Fine agosto/inizio settembre. Se ne dicevano di tutti i colori sulla Dea. ‘’Farà la stessa fine del Sassuolo’’, ‘’non ha speranze in questo girone’’ e robe varie. I non atalantini non avevano dubbi: l’Atalanta non ce l’avrebbe mai fatta. Anche in ambiente atalantino (specie per alcuni) c’era molto rammarico per il sorteggio. L’Everton, dopo anni, aveva fatto in estate un mercato dispendioso e comprato giocatori del calibro di Rooney che avevano dato (almeno inizialmente) molto entusiasmo alla squadra di Liverpool. E poi il Lione, squadra che da anni è nel giro delle competizioni europee e lo scorso anno eliminò la Roma.

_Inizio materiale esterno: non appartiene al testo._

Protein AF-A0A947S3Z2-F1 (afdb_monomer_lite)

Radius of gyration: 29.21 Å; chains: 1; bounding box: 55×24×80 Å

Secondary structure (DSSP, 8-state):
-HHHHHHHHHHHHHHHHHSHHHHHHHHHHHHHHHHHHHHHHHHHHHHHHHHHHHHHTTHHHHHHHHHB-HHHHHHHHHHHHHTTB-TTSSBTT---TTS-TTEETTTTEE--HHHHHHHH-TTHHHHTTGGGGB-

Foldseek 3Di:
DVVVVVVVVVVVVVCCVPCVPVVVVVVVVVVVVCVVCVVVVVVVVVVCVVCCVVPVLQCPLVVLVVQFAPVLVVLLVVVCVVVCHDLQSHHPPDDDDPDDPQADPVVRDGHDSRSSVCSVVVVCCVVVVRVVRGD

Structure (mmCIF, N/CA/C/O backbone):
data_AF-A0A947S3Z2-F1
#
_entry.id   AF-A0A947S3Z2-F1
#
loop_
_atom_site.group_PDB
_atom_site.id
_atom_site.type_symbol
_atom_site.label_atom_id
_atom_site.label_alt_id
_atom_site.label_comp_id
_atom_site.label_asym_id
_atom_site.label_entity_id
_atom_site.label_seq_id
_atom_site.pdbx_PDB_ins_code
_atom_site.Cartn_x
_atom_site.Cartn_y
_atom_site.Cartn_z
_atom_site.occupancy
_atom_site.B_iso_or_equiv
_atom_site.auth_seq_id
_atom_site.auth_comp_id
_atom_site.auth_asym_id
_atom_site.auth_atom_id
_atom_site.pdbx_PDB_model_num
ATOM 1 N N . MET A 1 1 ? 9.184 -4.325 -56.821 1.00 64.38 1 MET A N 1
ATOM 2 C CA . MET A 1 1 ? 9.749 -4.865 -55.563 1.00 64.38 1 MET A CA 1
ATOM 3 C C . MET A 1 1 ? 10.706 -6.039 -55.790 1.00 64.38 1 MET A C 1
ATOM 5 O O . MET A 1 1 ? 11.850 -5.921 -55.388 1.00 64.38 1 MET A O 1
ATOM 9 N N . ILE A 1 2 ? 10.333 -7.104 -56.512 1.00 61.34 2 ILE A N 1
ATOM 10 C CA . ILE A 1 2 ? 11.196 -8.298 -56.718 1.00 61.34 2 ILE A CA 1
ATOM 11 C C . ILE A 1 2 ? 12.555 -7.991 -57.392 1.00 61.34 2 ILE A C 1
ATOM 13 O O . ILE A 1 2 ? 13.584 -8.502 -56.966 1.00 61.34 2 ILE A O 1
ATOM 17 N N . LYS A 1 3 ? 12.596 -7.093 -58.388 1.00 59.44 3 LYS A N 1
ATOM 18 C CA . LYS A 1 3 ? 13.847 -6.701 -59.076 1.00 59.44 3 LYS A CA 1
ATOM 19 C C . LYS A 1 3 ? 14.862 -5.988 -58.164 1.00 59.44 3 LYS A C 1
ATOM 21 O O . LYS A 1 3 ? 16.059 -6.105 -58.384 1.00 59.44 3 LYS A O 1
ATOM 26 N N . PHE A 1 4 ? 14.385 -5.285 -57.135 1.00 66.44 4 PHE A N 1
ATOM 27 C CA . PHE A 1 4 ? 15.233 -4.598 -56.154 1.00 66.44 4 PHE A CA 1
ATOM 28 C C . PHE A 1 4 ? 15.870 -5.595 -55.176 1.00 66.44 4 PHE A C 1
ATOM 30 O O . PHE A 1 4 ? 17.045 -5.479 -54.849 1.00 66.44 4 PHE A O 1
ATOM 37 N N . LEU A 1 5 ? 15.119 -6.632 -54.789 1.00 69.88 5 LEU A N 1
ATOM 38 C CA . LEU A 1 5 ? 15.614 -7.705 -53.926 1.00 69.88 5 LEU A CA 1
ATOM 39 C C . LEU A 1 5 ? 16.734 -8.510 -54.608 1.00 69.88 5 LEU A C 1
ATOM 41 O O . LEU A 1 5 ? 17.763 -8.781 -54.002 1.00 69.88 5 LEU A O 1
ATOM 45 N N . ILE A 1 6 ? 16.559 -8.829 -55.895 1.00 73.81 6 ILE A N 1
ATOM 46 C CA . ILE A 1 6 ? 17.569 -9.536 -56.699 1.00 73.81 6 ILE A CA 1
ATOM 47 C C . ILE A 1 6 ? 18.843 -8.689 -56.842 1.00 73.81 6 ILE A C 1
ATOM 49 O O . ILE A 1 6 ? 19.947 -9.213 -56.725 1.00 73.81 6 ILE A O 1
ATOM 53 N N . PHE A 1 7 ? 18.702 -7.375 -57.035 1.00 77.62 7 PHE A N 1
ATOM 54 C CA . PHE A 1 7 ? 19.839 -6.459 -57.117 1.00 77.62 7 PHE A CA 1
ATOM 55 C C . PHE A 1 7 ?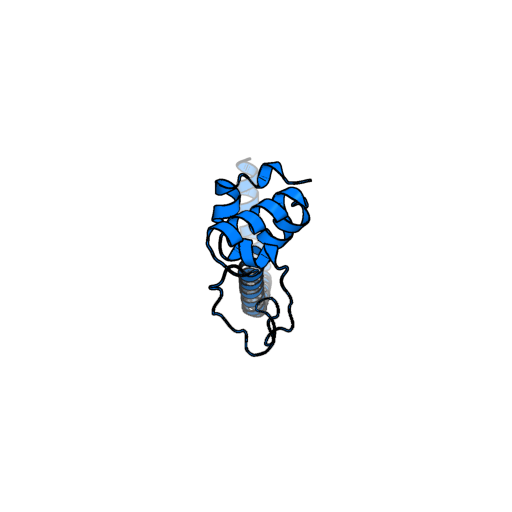 20.652 -6.410 -55.813 1.00 77.62 7 PHE A C 1
ATOM 57 O O . PHE A 1 7 ? 21.878 -6.456 -55.868 1.00 77.62 7 PHE A O 1
ATOM 64 N N . LEU A 1 8 ? 19.995 -6.395 -54.646 1.00 77.44 8 LEU A N 1
ATOM 65 C CA . LEU A 1 8 ? 20.674 -6.433 -53.342 1.00 77.44 8 LEU A CA 1
ATOM 66 C C . LEU A 1 8 ? 21.436 -7.745 -53.110 1.00 77.44 8 LEU A C 1
ATOM 68 O O . LEU A 1 8 ? 22.547 -7.718 -52.585 1.00 77.44 8 LEU A O 1
ATOM 72 N N . ILE A 1 9 ? 20.875 -8.876 -53.545 1.00 76.12 9 ILE A N 1
ATOM 73 C CA . ILE A 1 9 ? 21.530 -10.189 -53.444 1.00 76.12 9 ILE A CA 1
ATOM 74 C C . ILE A 1 9 ? 22.793 -10.232 -54.317 1.00 76.12 9 ILE A C 1
ATOM 76 O O . ILE A 1 9 ? 23.846 -10.669 -53.856 1.00 76.12 9 ILE A O 1
ATOM 80 N N . ILE A 1 10 ? 22.716 -9.732 -55.556 1.00 76.62 10 ILE A N 1
ATOM 81 C CA . ILE A 1 10 ? 23.865 -9.688 -56.474 1.00 76.62 10 ILE A CA 1
ATOM 82 C C . ILE A 1 10 ? 24.941 -8.722 -55.957 1.00 76.62 10 ILE A C 1
ATOM 84 O O . ILE A 1 10 ? 26.117 -9.072 -55.948 1.00 76.62 10 ILE A O 1
ATOM 88 N N . MET A 1 11 ? 24.556 -7.540 -55.466 1.00 72.62 11 MET A N 1
ATOM 89 C CA . MET A 1 11 ? 25.474 -6.582 -54.833 1.00 72.62 11 MET A CA 1
ATOM 90 C C . MET A 1 11 ? 26.196 -7.187 -53.625 1.00 72.62 11 MET A C 1
ATOM 92 O O . MET A 1 11 ? 27.413 -7.064 -53.523 1.00 72.62 11 MET A O 1
ATOM 96 N N . GLY A 1 12 ? 25.473 -7.885 -52.743 1.00 71.88 12 GLY A N 1
ATOM 97 C CA . GLY A 1 12 ? 26.068 -8.578 -51.599 1.00 71.88 12 GLY A CA 1
ATOM 98 C C . GLY A 1 12 ? 27.086 -9.644 -52.017 1.00 71.88 12 GLY A C 1
ATOM 99 O O . GLY A 1 12 ? 28.156 -9.735 -51.419 1.00 71.88 12 GLY A O 1
ATOM 100 N N . ALA A 1 13 ? 26.801 -10.392 -53.089 1.00 75.50 13 ALA A N 1
ATOM 101 C CA . ALA A 1 13 ? 27.721 -11.389 -53.635 1.00 75.50 13 ALA A CA 1
ATOM 102 C C . ALA A 1 13 ? 28.982 -10.759 -54.260 1.00 75.50 13 ALA A C 1
ATOM 104 O O . ALA A 1 13 ? 30.082 -11.264 -54.052 1.00 75.50 13 ALA A O 1
ATOM 105 N N . VAL A 1 14 ? 28.847 -9.640 -54.983 1.00 75.94 14 VAL A N 1
ATOM 106 C CA . VAL A 1 14 ? 29.984 -8.912 -55.581 1.00 75.94 14 VAL A CA 1
ATOM 107 C C . VAL A 1 14 ? 30.878 -8.299 -54.503 1.00 75.94 14 VAL A C 1
ATOM 109 O O . VAL A 1 14 ? 32.100 -8.417 -54.584 1.00 75.94 14 VAL A O 1
ATOM 112 N N . ILE A 1 15 ? 30.281 -7.697 -53.470 1.00 70.62 15 ILE A N 1
ATOM 113 C CA . ILE A 1 15 ? 31.011 -7.136 -52.326 1.00 70.62 15 ILE A CA 1
ATOM 114 C C . ILE A 1 15 ? 31.741 -8.253 -51.570 1.00 70.62 15 ILE A C 1
ATOM 116 O O . ILE A 1 15 ? 32.933 -8.131 -51.303 1.00 70.62 15 ILE A O 1
ATOM 120 N N . GLY A 1 16 ? 31.070 -9.377 -51.300 1.00 63.25 16 GLY A N 1
ATOM 121 C CA . GLY A 1 16 ? 31.681 -10.528 -50.632 1.00 63.25 16 GLY A CA 1
ATOM 122 C C . GLY A 1 16 ? 32.800 -11.203 -51.434 1.00 63.25 16 GLY A C 1
ATOM 123 O O . GLY A 1 16 ? 33.702 -11.778 -50.832 1.00 63.25 16 GLY A O 1
ATOM 124 N N . PHE A 1 17 ? 32.764 -11.122 -52.769 1.00 72.50 17 PHE A N 1
ATOM 125 C CA . PHE A 1 17 ? 33.794 -11.684 -53.646 1.00 72.50 17 PHE A CA 1
ATOM 126 C C . PHE A 1 17 ? 35.028 -10.778 -53.775 1.00 72.50 17 PHE A C 1
ATOM 128 O O . PHE A 1 17 ? 36.148 -11.273 -53.725 1.00 72.50 17 PHE A O 1
ATOM 135 N N . PHE A 1 18 ? 34.845 -9.460 -53.924 1.00 70.50 18 PHE A N 1
ATOM 136 C CA . PHE A 1 18 ? 35.964 -8.520 -54.106 1.00 70.50 18 PHE A CA 1
ATOM 137 C C . PHE A 1 18 ? 36.605 -8.049 -52.793 1.00 70.50 18 PHE A C 1
ATOM 139 O O . PHE A 1 18 ? 37.778 -7.693 -52.798 1.00 70.50 18 PHE A O 1
ATOM 146 N N . TRP A 1 19 ? 35.856 -8.034 -51.688 1.00 67.88 19 TRP A N 1
ATOM 147 C CA . TRP A 1 19 ? 36.301 -7.507 -50.388 1.00 67.88 19 TRP A CA 1
ATOM 148 C C . TRP A 1 19 ? 36.279 -8.593 -49.308 1.00 67.88 19 TRP A C 1
ATOM 150 O O . TRP A 1 19 ? 36.038 -8.312 -48.138 1.00 67.88 19 TRP A O 1
ATOM 160 N N . HIS A 1 20 ? 36.499 -9.851 -49.704 1.00 65.19 20 HIS A N 1
ATOM 161 C CA . HIS A 1 20 ? 36.356 -11.022 -48.837 1.00 65.19 20 HIS A CA 1
ATOM 162 C C . HIS A 1 20 ? 37.134 -10.894 -47.518 1.00 65.19 20 HIS A C 1
ATOM 164 O O . HIS A 1 20 ? 36.570 -11.118 -46.447 1.00 65.19 20 HIS A O 1
ATOM 170 N N . ASP A 1 21 ? 38.398 -10.472 -47.591 1.00 73.62 21 ASP A N 1
ATOM 171 C CA . ASP A 1 21 ? 39.274 -10.359 -46.421 1.00 73.62 21 ASP A CA 1
ATOM 172 C C . ASP A 1 21 ? 38.852 -9.212 -45.492 1.00 73.62 21 ASP A C 1
ATOM 174 O O . ASP A 1 21 ? 38.811 -9.376 -44.273 1.00 73.62 21 ASP A O 1
ATOM 178 N N . GLU A 1 22 ? 38.451 -8.068 -46.050 1.00 74.00 22 GLU A N 1
ATOM 179 C CA . GLU A 1 22 ? 37.982 -6.921 -45.265 1.00 74.00 22 GLU A CA 1
ATOM 180 C C . GLU A 1 22 ? 36.617 -7.178 -44.623 1.00 74.00 22 GLU A C 1
ATOM 182 O O . GLU A 1 22 ? 36.395 -6.815 -43.468 1.00 74.00 22 GLU A O 1
ATOM 187 N N . VAL A 1 23 ? 35.714 -7.857 -45.336 1.00 70.50 23 VAL A N 1
ATOM 188 C CA . VAL A 1 23 ? 34.416 -8.284 -44.802 1.00 70.50 23 VAL A CA 1
ATOM 189 C C . VAL A 1 23 ? 34.616 -9.291 -43.679 1.00 70.50 23 VAL A C 1
ATOM 191 O O . VAL A 1 23 ? 33.935 -9.187 -42.664 1.00 70.50 23 VAL A O 1
ATOM 194 N N . LYS A 1 24 ? 35.562 -10.227 -43.816 1.00 71.88 24 LYS A N 1
ATOM 195 C CA . LYS A 1 24 ? 35.873 -11.211 -42.775 1.00 71.88 24 LYS A CA 1
ATOM 196 C C . LYS A 1 24 ? 36.422 -10.543 -41.514 1.00 71.88 24 LYS A C 1
ATOM 198 O O . LYS A 1 24 ? 35.885 -10.771 -40.434 1.00 71.88 24 LYS A O 1
ATOM 203 N N . VAL A 1 25 ? 37.395 -9.644 -41.659 1.00 78.06 25 VAL A N 1
ATOM 204 C CA . VAL A 1 25 ? 37.945 -8.854 -40.543 1.00 78.06 25 VAL A CA 1
ATOM 205 C C . VAL A 1 25 ? 36.871 -7.962 -39.911 1.00 78.06 25 VAL A C 1
ATOM 207 O O . VAL A 1 25 ? 36.801 -7.828 -38.690 1.00 78.06 25 VAL A O 1
ATOM 210 N N . TRP A 1 26 ? 35.996 -7.355 -40.714 1.00 76.50 26 TRP A N 1
ATOM 211 C CA . TRP A 1 26 ? 34.859 -6.586 -40.211 1.00 76.50 26 TRP A CA 1
ATOM 212 C C . TRP A 1 26 ? 33.872 -7.473 -39.440 1.00 76.50 26 TRP A C 1
ATOM 214 O O . TRP A 1 26 ? 33.405 -7.070 -38.375 1.00 76.50 26 TRP A O 1
ATOM 224 N N . LEU A 1 27 ? 33.581 -8.684 -39.920 1.00 70.00 27 LEU A N 1
ATOM 225 C CA . LEU A 1 27 ? 32.675 -9.623 -39.258 1.00 70.00 27 LEU A CA 1
ATOM 226 C C . LEU A 1 27 ? 33.237 -10.079 -37.906 1.00 70.00 27 LEU A C 1
ATOM 228 O O . LEU A 1 27 ? 32.542 -9.990 -36.898 1.00 70.00 27 LEU A O 1
ATOM 232 N N . GLU A 1 28 ? 34.506 -10.492 -37.882 1.00 76.31 28 GLU A N 1
ATOM 233 C CA . GLU A 1 28 ? 35.208 -10.968 -36.684 1.00 76.31 28 GLU A CA 1
ATOM 234 C C . GLU A 1 28 ? 35.286 -9.869 -35.616 1.00 76.31 28 GLU A C 1
ATOM 236 O O . GLU A 1 28 ? 34.924 -10.092 -34.461 1.00 76.31 28 GLU A O 1
ATOM 241 N N . ASN A 1 29 ? 35.632 -8.640 -36.011 1.00 75.38 29 ASN A N 1
ATOM 242 C CA . ASN A 1 29 ? 35.675 -7.498 -35.097 1.00 75.38 29 ASN A CA 1
ATOM 243 C C . ASN A 1 29 ? 34.300 -7.143 -34.514 1.00 75.38 29 ASN A C 1
ATOM 245 O O . ASN A 1 29 ? 34.204 -6.728 -33.358 1.00 75.38 29 ASN A O 1
ATOM 249 N N . ASN A 1 30 ? 33.228 -7.248 -35.303 1.00 73.06 30 ASN A N 1
ATOM 250 C CA . ASN A 1 30 ? 31.881 -6.957 -34.810 1.00 73.06 30 ASN A CA 1
ATOM 251 C C . ASN A 1 30 ? 31.324 -8.093 -33.950 1.00 73.06 30 ASN A C 1
ATOM 253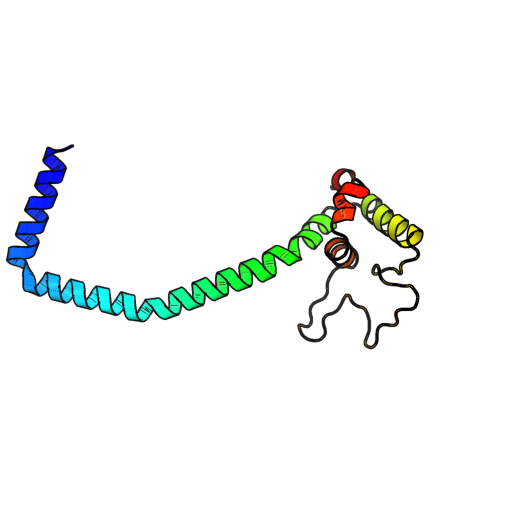 O O . ASN A 1 30 ? 30.621 -7.815 -32.980 1.00 73.06 30 ASN A O 1
ATOM 257 N N . GLN A 1 31 ? 31.671 -9.344 -34.257 1.00 71.56 31 GLN A N 1
ATOM 258 C CA . GLN A 1 31 ? 31.322 -10.492 -33.430 1.00 71.56 31 GLN A CA 1
ATOM 259 C C . GLN A 1 31 ? 32.020 -10.412 -32.066 1.00 71.56 31 GLN A C 1
ATOM 261 O O . GLN A 1 31 ? 31.348 -10.483 -31.041 1.00 71.56 31 GLN A O 1
ATOM 266 N N . GLN A 1 32 ? 33.327 -10.137 -32.033 1.00 75.50 32 GLN A N 1
ATOM 267 C CA . GLN A 1 32 ? 34.071 -9.980 -30.781 1.00 75.50 32 GLN A CA 1
ATOM 268 C C . GLN A 1 32 ? 33.521 -8.824 -29.927 1.00 75.50 32 GLN A C 1
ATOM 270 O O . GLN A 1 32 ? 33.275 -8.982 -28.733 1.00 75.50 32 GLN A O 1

Già arrivare secondi sarebbe stata, se non un’impresa, qualcosa di simile. Perché comunque mettersi alle spalle una delle due squadre sopracitate non sarebbe stato facile per nessuno, a meno di flop di una di esse. Flop che è chiaramente avvenuto in casa Everton, dato che solamente ieri è arrivata la prima vittoria (contro il modesto Apollon), dopo un pareggio e ben 4 sconfitte. Con gli inglesi così a pezzi, era abbastanza difficile non passare. Il discorso è che sarebbe bastato molto ma molto meno per passare, ma questo a noi non interessa, perché puntiamo sempre al massimo. Ed è proprio questa mentalità, questo non essere mai sazi che ci sta conducendo più lontano di quanto potessimo immaginare. Primo posto, 14 punti, 4 vittorie, 2 pareggi e 0 sconfitte. Siamo decisamente andati oltre!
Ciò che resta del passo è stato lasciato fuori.